Hi,am new to Kate Spade.Did not know that she makes seperate stuff for outlets and FP.But what are transfers? Are those the bags which were made FP and then taken to the outlets?Sorry if that sounds silly but just wanted to know


----------



## seton

mostly said:


> Hi,am new to Kate Spade.Did not know that she makes seperate stuff for outlets and FP.But what are transfers? Are those the bags which were made FP and then taken to the outlets?Sorry if that sounds silly but just wanted to know




yes, that is what transfers are.


----------



## Joolez

lovemywillis said:


> Is there an outlet online like coach has?


Kate Spade bags are only featured online, from what I've seen, in their flash sales. There, they sell a mix of retail and "designed for Kate Spade new york outlet store" bags. 

I've bought 2 MFF bags to date and the quality is really good - the Cobble Hill Finley and Wellsley Rachelle: http://www.polyvore.com/kate_spade_new_york_wellesley/thing?id=76077345 

Love them both! Their outlet bags are great and style is consistent compared to other brands for sure.


----------



## SK007

I have both MFF and FP, and I must say... there doesn't seem to be much of a difference in quality. I had a Mikas Pond Janelle (FP) in black, and it broke within 2 months, while I have a Newbury Lane Cammie (MFF) in vertgreen, and it's still going strong after at least a year. TBH, though I love KS, I don't find their bags to be of significant quality. I mostly buy KS for style.


----------



## Lurvebags

Great thread! Learned a lot from it&#128522;


----------



## theeditor

I know this is a little late but I've done some research and there are a few things that seem to help show if a Kate Spade is MFF of FP.

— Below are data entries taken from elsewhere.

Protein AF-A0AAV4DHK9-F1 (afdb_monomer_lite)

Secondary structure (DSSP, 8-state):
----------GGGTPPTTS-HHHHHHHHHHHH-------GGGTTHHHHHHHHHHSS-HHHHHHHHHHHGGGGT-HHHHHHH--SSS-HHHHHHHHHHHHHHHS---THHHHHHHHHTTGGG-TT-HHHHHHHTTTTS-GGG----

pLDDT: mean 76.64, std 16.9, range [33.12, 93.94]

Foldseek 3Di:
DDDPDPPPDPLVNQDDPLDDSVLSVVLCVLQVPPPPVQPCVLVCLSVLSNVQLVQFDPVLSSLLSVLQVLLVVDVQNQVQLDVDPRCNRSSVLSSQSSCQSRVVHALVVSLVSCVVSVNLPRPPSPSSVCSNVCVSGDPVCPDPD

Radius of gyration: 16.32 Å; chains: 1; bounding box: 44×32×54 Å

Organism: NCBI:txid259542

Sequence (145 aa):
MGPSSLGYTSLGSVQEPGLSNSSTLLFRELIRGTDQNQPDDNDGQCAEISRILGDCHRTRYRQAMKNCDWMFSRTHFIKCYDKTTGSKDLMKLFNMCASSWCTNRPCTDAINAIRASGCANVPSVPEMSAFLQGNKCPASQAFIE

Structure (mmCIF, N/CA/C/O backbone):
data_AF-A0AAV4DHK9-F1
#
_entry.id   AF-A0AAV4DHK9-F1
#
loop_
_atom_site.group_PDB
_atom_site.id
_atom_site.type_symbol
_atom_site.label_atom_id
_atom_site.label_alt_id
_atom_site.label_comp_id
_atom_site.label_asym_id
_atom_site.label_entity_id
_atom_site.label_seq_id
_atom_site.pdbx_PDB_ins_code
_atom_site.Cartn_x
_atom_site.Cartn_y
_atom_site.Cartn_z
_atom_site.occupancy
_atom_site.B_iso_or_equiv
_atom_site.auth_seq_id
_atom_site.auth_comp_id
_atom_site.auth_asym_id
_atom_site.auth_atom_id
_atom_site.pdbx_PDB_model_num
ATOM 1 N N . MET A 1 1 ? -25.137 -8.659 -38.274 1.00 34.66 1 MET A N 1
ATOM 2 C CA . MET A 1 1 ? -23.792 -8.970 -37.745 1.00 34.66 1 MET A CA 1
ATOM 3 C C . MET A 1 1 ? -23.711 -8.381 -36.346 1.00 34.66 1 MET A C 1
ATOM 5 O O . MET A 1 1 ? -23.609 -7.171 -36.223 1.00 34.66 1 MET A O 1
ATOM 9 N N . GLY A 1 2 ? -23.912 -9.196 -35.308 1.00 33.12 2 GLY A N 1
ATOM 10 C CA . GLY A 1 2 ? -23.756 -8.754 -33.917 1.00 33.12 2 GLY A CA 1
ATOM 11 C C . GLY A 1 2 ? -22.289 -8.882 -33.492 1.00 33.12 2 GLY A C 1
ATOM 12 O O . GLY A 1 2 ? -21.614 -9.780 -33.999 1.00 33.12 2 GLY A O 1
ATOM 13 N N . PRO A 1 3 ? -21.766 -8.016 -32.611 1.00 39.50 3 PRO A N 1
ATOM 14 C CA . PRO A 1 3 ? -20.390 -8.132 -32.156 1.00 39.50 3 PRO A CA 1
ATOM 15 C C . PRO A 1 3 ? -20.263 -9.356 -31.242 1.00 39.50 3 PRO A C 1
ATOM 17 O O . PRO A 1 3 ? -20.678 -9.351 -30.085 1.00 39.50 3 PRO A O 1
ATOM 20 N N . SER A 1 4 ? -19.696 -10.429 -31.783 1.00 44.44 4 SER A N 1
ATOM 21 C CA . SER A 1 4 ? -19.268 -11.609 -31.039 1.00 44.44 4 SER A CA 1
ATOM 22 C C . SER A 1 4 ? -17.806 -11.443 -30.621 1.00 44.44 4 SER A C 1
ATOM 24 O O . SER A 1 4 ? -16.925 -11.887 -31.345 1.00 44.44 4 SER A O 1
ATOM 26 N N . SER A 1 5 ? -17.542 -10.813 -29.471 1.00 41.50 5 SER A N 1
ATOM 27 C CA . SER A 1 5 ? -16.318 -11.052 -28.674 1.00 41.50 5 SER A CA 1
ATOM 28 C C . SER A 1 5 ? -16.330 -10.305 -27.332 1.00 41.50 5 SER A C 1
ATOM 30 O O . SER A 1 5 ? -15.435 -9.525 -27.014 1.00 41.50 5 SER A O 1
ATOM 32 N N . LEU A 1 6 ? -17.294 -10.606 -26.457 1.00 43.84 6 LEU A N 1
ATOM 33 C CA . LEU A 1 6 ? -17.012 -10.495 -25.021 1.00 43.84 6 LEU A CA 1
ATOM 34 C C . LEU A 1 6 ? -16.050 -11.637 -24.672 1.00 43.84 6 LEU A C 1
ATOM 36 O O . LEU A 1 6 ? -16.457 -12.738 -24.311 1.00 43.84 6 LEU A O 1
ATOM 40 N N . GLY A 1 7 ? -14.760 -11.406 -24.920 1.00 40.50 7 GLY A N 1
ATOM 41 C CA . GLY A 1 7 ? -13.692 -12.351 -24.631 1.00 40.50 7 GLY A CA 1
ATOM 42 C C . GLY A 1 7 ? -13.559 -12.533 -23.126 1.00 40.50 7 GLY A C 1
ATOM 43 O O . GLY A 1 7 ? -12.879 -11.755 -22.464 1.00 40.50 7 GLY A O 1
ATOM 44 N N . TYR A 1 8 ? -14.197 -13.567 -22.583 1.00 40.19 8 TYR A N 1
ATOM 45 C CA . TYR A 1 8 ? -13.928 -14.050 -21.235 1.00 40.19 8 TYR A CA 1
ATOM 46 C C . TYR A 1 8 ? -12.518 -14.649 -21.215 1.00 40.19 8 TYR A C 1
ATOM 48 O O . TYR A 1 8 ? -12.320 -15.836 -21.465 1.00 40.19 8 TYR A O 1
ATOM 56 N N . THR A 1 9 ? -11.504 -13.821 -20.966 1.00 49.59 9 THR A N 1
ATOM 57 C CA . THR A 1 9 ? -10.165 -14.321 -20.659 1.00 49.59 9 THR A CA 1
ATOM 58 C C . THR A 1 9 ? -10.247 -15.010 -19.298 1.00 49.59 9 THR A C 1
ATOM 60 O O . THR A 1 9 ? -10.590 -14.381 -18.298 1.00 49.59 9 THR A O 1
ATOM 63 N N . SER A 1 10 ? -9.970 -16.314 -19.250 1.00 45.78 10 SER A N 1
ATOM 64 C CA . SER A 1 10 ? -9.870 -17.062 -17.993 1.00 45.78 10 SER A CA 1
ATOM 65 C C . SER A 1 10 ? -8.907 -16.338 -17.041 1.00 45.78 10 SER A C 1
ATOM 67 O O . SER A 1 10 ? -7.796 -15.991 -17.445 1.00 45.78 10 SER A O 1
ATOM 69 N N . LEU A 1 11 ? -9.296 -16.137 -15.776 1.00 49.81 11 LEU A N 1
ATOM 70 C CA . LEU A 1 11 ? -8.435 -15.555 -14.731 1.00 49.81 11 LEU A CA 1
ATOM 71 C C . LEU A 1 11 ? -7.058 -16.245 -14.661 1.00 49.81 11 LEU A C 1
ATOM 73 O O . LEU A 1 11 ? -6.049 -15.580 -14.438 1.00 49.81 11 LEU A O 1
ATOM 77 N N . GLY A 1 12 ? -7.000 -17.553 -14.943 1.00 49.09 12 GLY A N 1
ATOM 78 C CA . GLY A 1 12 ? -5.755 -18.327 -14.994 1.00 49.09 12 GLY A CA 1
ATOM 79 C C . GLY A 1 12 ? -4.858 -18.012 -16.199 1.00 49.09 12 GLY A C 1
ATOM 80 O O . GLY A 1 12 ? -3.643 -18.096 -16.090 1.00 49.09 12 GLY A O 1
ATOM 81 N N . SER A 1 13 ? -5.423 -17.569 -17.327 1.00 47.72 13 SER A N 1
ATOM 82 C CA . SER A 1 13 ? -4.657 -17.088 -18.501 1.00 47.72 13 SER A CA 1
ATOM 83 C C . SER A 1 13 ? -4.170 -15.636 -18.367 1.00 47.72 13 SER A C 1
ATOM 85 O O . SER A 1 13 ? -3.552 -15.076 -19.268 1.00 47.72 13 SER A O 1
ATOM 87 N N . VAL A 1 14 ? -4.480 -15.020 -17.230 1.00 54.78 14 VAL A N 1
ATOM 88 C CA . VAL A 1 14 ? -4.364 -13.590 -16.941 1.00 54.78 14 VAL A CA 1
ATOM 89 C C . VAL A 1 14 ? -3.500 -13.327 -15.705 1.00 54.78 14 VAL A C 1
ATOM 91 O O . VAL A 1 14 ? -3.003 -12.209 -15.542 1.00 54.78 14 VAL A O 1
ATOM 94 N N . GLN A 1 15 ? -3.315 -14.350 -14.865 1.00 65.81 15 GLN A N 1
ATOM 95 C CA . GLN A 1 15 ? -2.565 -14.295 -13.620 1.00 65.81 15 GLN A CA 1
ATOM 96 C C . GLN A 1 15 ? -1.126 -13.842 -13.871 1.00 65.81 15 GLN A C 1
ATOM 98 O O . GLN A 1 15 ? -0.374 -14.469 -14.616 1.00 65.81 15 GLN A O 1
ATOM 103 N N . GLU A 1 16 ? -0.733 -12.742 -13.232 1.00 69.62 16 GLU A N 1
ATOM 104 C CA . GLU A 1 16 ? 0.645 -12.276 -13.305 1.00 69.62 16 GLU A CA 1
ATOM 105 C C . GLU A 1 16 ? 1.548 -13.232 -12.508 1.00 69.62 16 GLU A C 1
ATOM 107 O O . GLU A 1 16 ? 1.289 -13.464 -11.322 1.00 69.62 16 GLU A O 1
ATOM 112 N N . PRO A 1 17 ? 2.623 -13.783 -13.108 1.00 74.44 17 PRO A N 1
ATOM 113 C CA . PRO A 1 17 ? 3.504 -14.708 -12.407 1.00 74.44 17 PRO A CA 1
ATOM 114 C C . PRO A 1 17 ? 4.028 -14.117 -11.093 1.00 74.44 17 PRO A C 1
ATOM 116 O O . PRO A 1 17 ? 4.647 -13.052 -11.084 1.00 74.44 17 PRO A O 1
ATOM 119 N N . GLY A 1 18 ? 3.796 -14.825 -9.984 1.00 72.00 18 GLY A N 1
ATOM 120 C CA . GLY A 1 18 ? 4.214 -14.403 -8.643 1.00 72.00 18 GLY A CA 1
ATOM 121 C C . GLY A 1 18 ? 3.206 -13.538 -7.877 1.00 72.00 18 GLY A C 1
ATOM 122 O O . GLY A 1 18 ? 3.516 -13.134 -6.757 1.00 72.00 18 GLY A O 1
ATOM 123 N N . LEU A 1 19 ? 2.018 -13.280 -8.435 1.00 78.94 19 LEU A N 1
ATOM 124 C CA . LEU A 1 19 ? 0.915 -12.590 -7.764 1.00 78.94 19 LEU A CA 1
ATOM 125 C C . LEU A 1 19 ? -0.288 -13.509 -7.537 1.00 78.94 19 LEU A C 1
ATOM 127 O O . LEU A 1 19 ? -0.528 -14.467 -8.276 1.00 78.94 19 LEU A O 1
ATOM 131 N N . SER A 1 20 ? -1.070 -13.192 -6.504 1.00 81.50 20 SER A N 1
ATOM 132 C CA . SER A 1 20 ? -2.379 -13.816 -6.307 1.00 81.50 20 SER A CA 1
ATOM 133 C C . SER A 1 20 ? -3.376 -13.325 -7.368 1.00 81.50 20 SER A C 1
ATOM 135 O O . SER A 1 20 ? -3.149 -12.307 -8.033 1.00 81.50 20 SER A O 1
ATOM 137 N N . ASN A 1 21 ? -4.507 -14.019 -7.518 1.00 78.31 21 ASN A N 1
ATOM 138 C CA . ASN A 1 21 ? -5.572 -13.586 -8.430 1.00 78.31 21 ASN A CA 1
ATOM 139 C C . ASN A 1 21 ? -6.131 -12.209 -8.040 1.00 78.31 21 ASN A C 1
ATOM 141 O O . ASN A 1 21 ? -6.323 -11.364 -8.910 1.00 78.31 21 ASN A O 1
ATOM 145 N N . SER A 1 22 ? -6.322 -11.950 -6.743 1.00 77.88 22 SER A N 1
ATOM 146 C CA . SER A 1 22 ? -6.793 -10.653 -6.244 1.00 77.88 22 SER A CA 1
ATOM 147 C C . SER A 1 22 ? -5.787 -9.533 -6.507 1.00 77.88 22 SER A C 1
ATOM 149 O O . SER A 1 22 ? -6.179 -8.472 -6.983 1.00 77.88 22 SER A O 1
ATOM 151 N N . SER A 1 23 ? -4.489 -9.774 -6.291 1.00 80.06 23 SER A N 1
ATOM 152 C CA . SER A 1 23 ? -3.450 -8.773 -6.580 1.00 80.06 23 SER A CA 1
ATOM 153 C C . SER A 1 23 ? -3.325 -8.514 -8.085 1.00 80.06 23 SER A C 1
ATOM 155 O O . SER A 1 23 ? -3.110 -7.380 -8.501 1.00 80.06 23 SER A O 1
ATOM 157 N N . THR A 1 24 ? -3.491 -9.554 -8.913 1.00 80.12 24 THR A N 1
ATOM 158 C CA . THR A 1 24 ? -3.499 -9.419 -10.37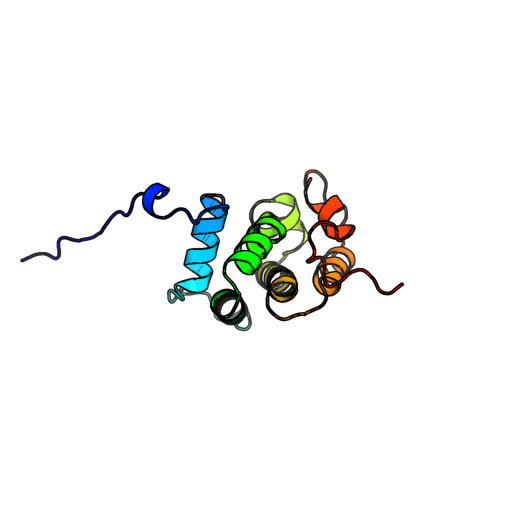9 1.00 80.12 24 THR A CA 1
ATOM 159 C C . THR A 1 24 ? -4.673 -8.564 -10.848 1.00 80.12 24 THR A C 1
ATOM 161 O O . THR A 1 24 ? -4.492 -7.706 -11.709 1.00 80.12 24 THR A O 1
ATOM 164 N N . LEU A 1 25 ? -5.869 -8.784 -10.295 1.00 78.38 25 LEU A N 1
ATOM 165 C CA . LEU A 1 25 ? -7.047 -7.980 -10.617 1.00 78.38 25 LEU A CA 1
ATOM 166 C C . LEU A 1 25 ? -6.854 -6.524 -10.198 1.00 78.38 25 LEU A C 1
ATOM 168 O O . LEU A 1 25 ? -7.005 -5.642 -11.034 1.00 78.38 25 LEU A O 1
ATOM 172 N N . LEU A 1 26 ? -6.434 -6.282 -8.953 1.00 80.50 26 LEU A N 1
ATOM 173 C CA . LEU A 1 26 ? -6.165 -4.933 -8.455 1.00 80.50 26 LEU A CA 1
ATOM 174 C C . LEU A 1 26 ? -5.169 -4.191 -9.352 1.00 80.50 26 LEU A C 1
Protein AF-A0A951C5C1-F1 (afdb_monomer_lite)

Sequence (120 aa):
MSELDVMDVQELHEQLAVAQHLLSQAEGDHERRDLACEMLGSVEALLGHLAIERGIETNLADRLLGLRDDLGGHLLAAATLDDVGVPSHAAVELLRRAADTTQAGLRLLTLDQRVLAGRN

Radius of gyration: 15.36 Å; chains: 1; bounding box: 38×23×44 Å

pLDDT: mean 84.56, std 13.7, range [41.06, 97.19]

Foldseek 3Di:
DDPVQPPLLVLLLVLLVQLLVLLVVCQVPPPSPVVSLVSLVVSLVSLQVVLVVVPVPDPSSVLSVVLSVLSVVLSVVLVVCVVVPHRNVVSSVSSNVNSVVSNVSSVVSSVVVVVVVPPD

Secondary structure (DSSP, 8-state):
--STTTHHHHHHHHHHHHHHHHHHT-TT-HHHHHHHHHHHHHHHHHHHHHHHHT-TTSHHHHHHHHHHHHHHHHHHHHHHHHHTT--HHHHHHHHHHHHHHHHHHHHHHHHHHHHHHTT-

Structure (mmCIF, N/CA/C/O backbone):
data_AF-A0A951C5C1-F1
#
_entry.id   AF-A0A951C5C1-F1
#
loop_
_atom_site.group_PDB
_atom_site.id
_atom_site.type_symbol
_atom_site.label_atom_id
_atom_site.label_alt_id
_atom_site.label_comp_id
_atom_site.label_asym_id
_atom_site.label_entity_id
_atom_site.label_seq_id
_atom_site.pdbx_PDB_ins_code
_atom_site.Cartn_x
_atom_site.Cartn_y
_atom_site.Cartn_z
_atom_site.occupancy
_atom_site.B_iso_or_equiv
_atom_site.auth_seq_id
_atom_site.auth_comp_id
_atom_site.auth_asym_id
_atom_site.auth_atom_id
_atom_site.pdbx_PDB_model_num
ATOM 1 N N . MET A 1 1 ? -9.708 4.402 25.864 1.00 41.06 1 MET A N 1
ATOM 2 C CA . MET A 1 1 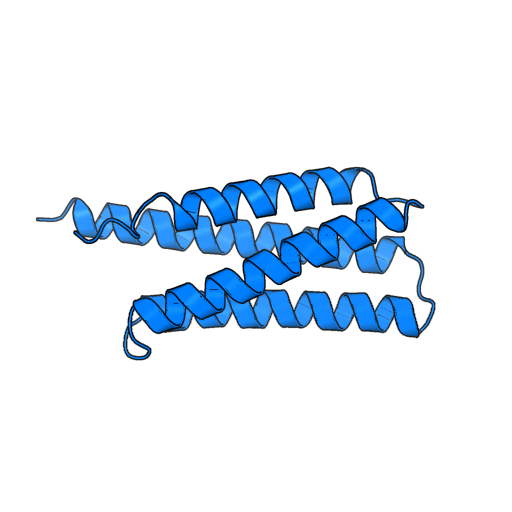? -8.934 5.028 24.775 1.00 41.06 1 MET A CA 1
ATOM 3 C C . MET A 1 1 ? -7.504 4.577 24.965 1.00 41.06 1 MET A C 1
ATOM 5 O O . MET A 1 1 ? -6.926 4.936 25.980 1.00 41.06 1 MET A O 1
ATOM 9 N N . SER A 1 2 ? -7.013 3.674 24.120 1.00 45.72 2 SER A N 1
ATOM 10 C CA . SER A 1 2 ? -5.637 3.168 24.205 1.00 45.72 2 SER A CA 1
ATOM 11 C C . SER A 1 2 ? -4.804 3.952 23.191 1.00 45.72 2 SER A C 1
ATOM 13 O O . SER A 1 2 ? -5.285 4.186 22.089 1.00 45.72 2 SER A O 1
ATOM 15 N N . GLU A 1 3 ? -3.615 4.412 23.578 1.00 43.41 3 GLU A N 1
ATOM 16 C CA . GLU A 1 3 ? -2.759 5.377 22.857 1.00 43.41 3 GLU A CA 1
ATOM 17 C C . GLU A 1 3 ? -2.236 4.907 21.475 1.00 43.41 3 GLU A C 1
ATOM 19 O O . GLU A 1 3 ? -1.576 5.682 20.791 1.00 43.41 3 GLU A O 1
ATOM 24 N N . LEU A 1 4 ? -2.638 3.718 21.006 1.00 50.12 4 LEU A N 1
ATOM 25 C CA . LEU A 1 4 ? -2.537 3.208 19.619 1.00 50.12 4 LEU A CA 1
ATOM 26 C C . LEU A 1 4 ? -3.522 3.890 18.625 1.00 50.12 4 LEU A C 1
ATOM 28 O O . LEU A 1 4 ? -3.894 3.327 17.598 1.00 50.12 4 LEU A O 1
ATOM 32 N N . ASP A 1 5 ? -4.051 5.079 18.944 1.00 59.38 5 ASP A N 1
ATOM 33 C CA . ASP A 1 5 ? -5.226 5.663 18.258 1.00 59.38 5 ASP A CA 1
ATOM 34 C C . ASP A 1 5 ? -4.919 6.821 17.289 1.00 59.38 5 ASP A C 1
ATOM 36 O O . ASP A 1 5 ? -5.817 7.281 16.585 1.00 59.38 5 ASP A O 1
ATOM 40 N N . VAL A 1 6 ? -3.675 7.307 17.215 1.00 57.34 6 VAL A N 1
ATOM 41 C CA . VAL A 1 6 ? -3.311 8.423 16.311 1.00 57.34 6 VAL A CA 1
ATOM 42 C C . VAL A 1 6 ? -1.949 8.223 15.659 1.00 57.34 6 VAL A C 1
ATOM 44 O O . VAL A 1 6 ? -1.808 8.519 14.475 1.00 57.34 6 VAL A O 1
ATOM 47 N N . MET A 1 7 ? -0.966 7.708 16.401 1.00 58.88 7 MET A N 1
ATOM 48 C CA . MET A 1 7 ? 0.419 7.638 15.938 1.00 58.88 7 MET A CA 1
ATOM 49 C C . MET A 1 7 ? 0.608 6.619 14.807 1.00 58.88 7 MET A C 1
ATOM 51 O O . MET A 1 7 ? 1.173 6.983 13.785 1.00 58.88 7 MET A O 1
ATOM 55 N N . ASP A 1 8 ? 0.036 5.415 14.909 1.00 75.38 8 ASP A N 1
ATOM 56 C CA . ASP A 1 8 ? 0.216 4.364 13.886 1.00 75.38 8 ASP A CA 1
ATOM 57 C C . ASP A 1 8 ? -0.546 4.674 12.593 1.00 75.38 8 ASP A C 1
ATOM 59 O O . ASP A 1 8 ? -0.103 4.390 11.483 1.00 75.38 8 ASP A O 1
ATOM 63 N N . VAL A 1 9 ? -1.705 5.320 12.719 1.00 78.19 9 VAL A N 1
ATOM 64 C CA . VAL A 1 9 ? -2.496 5.773 11.568 1.00 78.19 9 VAL A CA 1
ATOM 65 C C . VAL A 1 9 ? -1.833 6.967 10.883 1.00 78.19 9 VAL A C 1
ATOM 67 O O . VAL A 1 9 ? -1.863 7.079 9.655 1.00 78.19 9 VAL A O 1
ATOM 70 N N . GLN A 1 10 ? -1.233 7.867 11.663 1.00 81.69 10 GLN A N 1
ATOM 71 C CA . GLN A 1 10 ? -0.448 8.965 11.121 1.00 81.69 10 GLN A CA 1
ATOM 72 C C . GLN A 1 10 ? 0.812 8.442 10.425 1.00 81.69 10 GLN A C 1
ATOM 74 O O . GLN A 1 10 ? 1.089 8.873 9.310 1.00 81.69 10 GLN A O 1
ATOM 79 N N . GLU A 1 11 ? 1.500 7.464 11.012 1.00 86.56 11 GLU A N 1
ATOM 80 C CA . GLU A 1 11 ? 2.642 6.792 10.394 1.00 86.56 11 GLU A CA 1
ATOM 81 C C . GLU A 1 11 ? 2.254 6.132 9.063 1.00 86.56 11 GLU A C 1
ATOM 83 O O . GLU A 1 11 ? 2.916 6.362 8.052 1.00 86.56 11 GLU A O 1
ATOM 88 N N . LEU A 1 12 ? 1.131 5.407 9.008 1.00 88.62 12 LEU A N 1
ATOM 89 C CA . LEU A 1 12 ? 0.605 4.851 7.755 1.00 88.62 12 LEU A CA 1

A lot of the bags have a little metal spade on the front. Not always, but often, if the item is MFF, the spade will look like an outline like this luxurycity.com.sg/shop/media/catalog/product/cache/1/image/1000x1500/9df78eab33525d08d6e5fb8d27136e95/k/a/kate_spade_alessa_southport_avenue-wkru1801-098689624617-_765-_458.jpg


If it is FP, the spade often looks solid like this






This is not a hard and fast rule. On accessories especially, a lot of outlet things still have a solid spade. But if it is an outline, it is almost certainly MFF.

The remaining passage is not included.